Specifically, the fossil fuel divestment bill would prohibit CalPERS and CalSTRS from investing in the top 200 fossil fuel companies, and would require the two pension funds to divest any current holdings in these companies by 2031, with an additional five-year extension should the pension funds encounter certain specified market conditions.
According to a presentation to the CalPERS board in March, the pension fund has $9.4 billion invested in fossil fuel companies that would have to be divested should the bill become law.
California's fossil fuel divestment bill " would do nothing to combat the dangers of climate change," said Marcie Frost, CalPERS CEO, in an email. "Its only impact, at least in the short term, would be to make it that much harder to achieve the investment returns needed to pay the benefits promised to CalPERS members."

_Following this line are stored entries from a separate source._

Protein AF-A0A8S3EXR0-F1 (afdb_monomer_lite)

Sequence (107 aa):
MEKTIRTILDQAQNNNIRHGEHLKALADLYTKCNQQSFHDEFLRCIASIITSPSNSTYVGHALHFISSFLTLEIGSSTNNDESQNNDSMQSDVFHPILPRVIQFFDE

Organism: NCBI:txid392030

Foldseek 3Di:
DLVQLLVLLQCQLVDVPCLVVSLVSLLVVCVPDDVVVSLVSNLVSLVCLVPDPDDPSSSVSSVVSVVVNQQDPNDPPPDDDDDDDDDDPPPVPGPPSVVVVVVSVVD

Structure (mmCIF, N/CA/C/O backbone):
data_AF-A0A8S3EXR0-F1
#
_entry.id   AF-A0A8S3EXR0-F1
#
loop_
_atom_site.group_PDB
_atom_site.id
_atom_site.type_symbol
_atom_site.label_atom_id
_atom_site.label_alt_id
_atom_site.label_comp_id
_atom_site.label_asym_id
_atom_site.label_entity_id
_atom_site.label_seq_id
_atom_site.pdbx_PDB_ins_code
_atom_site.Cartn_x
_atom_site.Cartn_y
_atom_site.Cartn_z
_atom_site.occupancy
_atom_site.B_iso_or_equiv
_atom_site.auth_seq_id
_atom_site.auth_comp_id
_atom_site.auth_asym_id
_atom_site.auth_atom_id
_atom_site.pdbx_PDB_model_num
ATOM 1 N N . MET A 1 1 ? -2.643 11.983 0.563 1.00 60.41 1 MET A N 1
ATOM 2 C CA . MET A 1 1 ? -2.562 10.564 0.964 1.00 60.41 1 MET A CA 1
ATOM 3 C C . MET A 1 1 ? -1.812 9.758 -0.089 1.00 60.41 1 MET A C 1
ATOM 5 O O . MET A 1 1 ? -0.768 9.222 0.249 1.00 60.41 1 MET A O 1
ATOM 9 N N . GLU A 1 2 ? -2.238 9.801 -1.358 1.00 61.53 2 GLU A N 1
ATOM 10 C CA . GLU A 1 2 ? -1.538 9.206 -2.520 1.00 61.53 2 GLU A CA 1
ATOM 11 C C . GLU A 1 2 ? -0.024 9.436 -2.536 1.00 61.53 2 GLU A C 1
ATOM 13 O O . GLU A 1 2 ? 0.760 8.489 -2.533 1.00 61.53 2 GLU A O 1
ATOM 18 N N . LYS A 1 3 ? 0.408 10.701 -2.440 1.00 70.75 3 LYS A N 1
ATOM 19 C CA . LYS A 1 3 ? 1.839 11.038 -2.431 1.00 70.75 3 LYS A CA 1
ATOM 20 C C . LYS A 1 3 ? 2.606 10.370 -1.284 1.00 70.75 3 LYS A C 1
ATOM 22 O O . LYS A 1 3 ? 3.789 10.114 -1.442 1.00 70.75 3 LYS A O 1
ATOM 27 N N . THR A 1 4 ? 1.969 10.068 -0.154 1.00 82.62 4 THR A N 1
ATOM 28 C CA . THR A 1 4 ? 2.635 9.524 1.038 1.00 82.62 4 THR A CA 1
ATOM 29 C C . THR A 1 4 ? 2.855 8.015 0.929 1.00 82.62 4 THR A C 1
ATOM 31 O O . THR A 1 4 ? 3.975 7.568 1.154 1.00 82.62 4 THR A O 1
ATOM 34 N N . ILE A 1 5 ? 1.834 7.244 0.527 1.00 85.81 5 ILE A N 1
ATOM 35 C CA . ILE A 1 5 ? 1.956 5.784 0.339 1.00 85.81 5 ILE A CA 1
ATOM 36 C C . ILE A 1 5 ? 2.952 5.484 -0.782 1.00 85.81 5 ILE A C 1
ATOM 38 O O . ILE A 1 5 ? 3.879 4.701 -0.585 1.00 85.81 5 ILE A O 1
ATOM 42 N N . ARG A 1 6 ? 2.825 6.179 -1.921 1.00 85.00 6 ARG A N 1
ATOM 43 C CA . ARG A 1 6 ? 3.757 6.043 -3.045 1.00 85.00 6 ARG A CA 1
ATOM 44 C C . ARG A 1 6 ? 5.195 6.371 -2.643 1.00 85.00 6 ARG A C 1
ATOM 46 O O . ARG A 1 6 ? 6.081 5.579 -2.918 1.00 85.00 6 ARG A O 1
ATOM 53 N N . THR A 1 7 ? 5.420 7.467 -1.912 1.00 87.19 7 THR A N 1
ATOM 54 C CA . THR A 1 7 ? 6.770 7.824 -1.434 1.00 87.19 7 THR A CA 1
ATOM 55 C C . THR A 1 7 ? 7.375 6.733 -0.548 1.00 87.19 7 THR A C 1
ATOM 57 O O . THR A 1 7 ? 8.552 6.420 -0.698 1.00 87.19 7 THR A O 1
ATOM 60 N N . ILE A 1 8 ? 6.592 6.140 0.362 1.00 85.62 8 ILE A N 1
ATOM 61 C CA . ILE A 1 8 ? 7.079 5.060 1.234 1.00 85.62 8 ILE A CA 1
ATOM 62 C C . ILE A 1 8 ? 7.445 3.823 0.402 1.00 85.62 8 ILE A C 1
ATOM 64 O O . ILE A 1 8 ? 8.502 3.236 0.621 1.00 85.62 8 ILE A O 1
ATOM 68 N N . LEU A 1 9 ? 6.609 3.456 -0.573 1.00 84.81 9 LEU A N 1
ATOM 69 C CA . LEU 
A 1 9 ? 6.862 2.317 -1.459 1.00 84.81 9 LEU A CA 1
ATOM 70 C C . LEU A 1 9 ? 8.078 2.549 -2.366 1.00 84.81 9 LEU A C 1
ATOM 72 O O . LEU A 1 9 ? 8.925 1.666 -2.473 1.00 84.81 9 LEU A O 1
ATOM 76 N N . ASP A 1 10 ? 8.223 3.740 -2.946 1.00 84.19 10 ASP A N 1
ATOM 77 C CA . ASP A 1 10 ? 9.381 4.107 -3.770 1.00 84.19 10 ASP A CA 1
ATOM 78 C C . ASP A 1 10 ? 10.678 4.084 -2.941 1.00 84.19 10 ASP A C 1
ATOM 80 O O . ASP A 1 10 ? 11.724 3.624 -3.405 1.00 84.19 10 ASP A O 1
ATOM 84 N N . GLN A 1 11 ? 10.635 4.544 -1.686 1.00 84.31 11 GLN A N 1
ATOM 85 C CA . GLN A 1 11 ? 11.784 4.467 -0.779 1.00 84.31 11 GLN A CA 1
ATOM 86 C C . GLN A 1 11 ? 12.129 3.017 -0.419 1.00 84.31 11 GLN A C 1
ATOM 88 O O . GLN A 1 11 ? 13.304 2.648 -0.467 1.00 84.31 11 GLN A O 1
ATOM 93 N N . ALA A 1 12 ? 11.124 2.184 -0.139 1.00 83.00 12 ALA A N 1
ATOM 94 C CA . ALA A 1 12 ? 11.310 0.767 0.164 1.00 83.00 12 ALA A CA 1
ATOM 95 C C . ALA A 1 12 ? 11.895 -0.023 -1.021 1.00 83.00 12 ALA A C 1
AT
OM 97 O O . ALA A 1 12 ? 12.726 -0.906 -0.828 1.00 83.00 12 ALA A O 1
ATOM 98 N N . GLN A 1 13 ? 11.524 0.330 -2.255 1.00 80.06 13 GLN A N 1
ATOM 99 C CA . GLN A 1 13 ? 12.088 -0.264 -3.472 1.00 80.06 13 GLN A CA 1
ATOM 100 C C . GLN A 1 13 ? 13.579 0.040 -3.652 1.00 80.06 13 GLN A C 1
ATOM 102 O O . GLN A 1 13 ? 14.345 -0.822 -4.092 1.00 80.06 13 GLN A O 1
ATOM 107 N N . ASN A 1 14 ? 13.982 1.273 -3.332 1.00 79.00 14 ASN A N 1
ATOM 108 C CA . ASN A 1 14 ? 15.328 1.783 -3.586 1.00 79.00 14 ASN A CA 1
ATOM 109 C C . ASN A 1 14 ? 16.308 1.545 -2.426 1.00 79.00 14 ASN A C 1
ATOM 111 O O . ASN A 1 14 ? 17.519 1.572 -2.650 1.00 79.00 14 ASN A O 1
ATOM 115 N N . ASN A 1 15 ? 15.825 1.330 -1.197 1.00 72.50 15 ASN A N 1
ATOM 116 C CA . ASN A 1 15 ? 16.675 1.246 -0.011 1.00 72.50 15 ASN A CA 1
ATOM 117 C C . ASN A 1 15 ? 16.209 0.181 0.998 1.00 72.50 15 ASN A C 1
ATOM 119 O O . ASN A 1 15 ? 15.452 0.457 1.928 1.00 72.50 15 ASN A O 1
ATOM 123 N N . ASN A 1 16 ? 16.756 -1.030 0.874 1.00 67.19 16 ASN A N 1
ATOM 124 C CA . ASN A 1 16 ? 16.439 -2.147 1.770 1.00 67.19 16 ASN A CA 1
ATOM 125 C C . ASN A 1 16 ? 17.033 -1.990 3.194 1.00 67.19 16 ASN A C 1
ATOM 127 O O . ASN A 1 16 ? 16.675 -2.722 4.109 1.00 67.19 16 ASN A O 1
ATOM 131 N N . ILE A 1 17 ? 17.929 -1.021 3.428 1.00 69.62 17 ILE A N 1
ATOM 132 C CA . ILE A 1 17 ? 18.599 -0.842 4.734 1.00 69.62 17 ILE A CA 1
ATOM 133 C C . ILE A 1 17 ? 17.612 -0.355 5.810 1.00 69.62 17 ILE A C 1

CalSTRS' board voted to oppose the bill under its policy to oppose legislation that restricts or infringes on its authority to administer the retirement plans and on its investment authority, spokeswoman Mindy Tirapelle said in an email.
However, in 2021 CalSTRS pledged to achieve net zero by 2050 or sooner in recognition that climate change affects the economy and CalSTRS' entire investment portfolio, she added.
"Divestment ignores the larger climate risks from different sectors that CalSTRS is working to address, and it would divert resources away from CalSTRS' efforts to achieve net zero," Ms. Tirapelle said.
CalSTRS' board voted to support another bill in the package that requires certain companies operating in California to annually report its climate-related financial risks, she said. The board did not take a position on the third bill in the package, which would require some companies operating in California to report and verify statewide greenhouse gas emissions, Ms. Tirapelle said.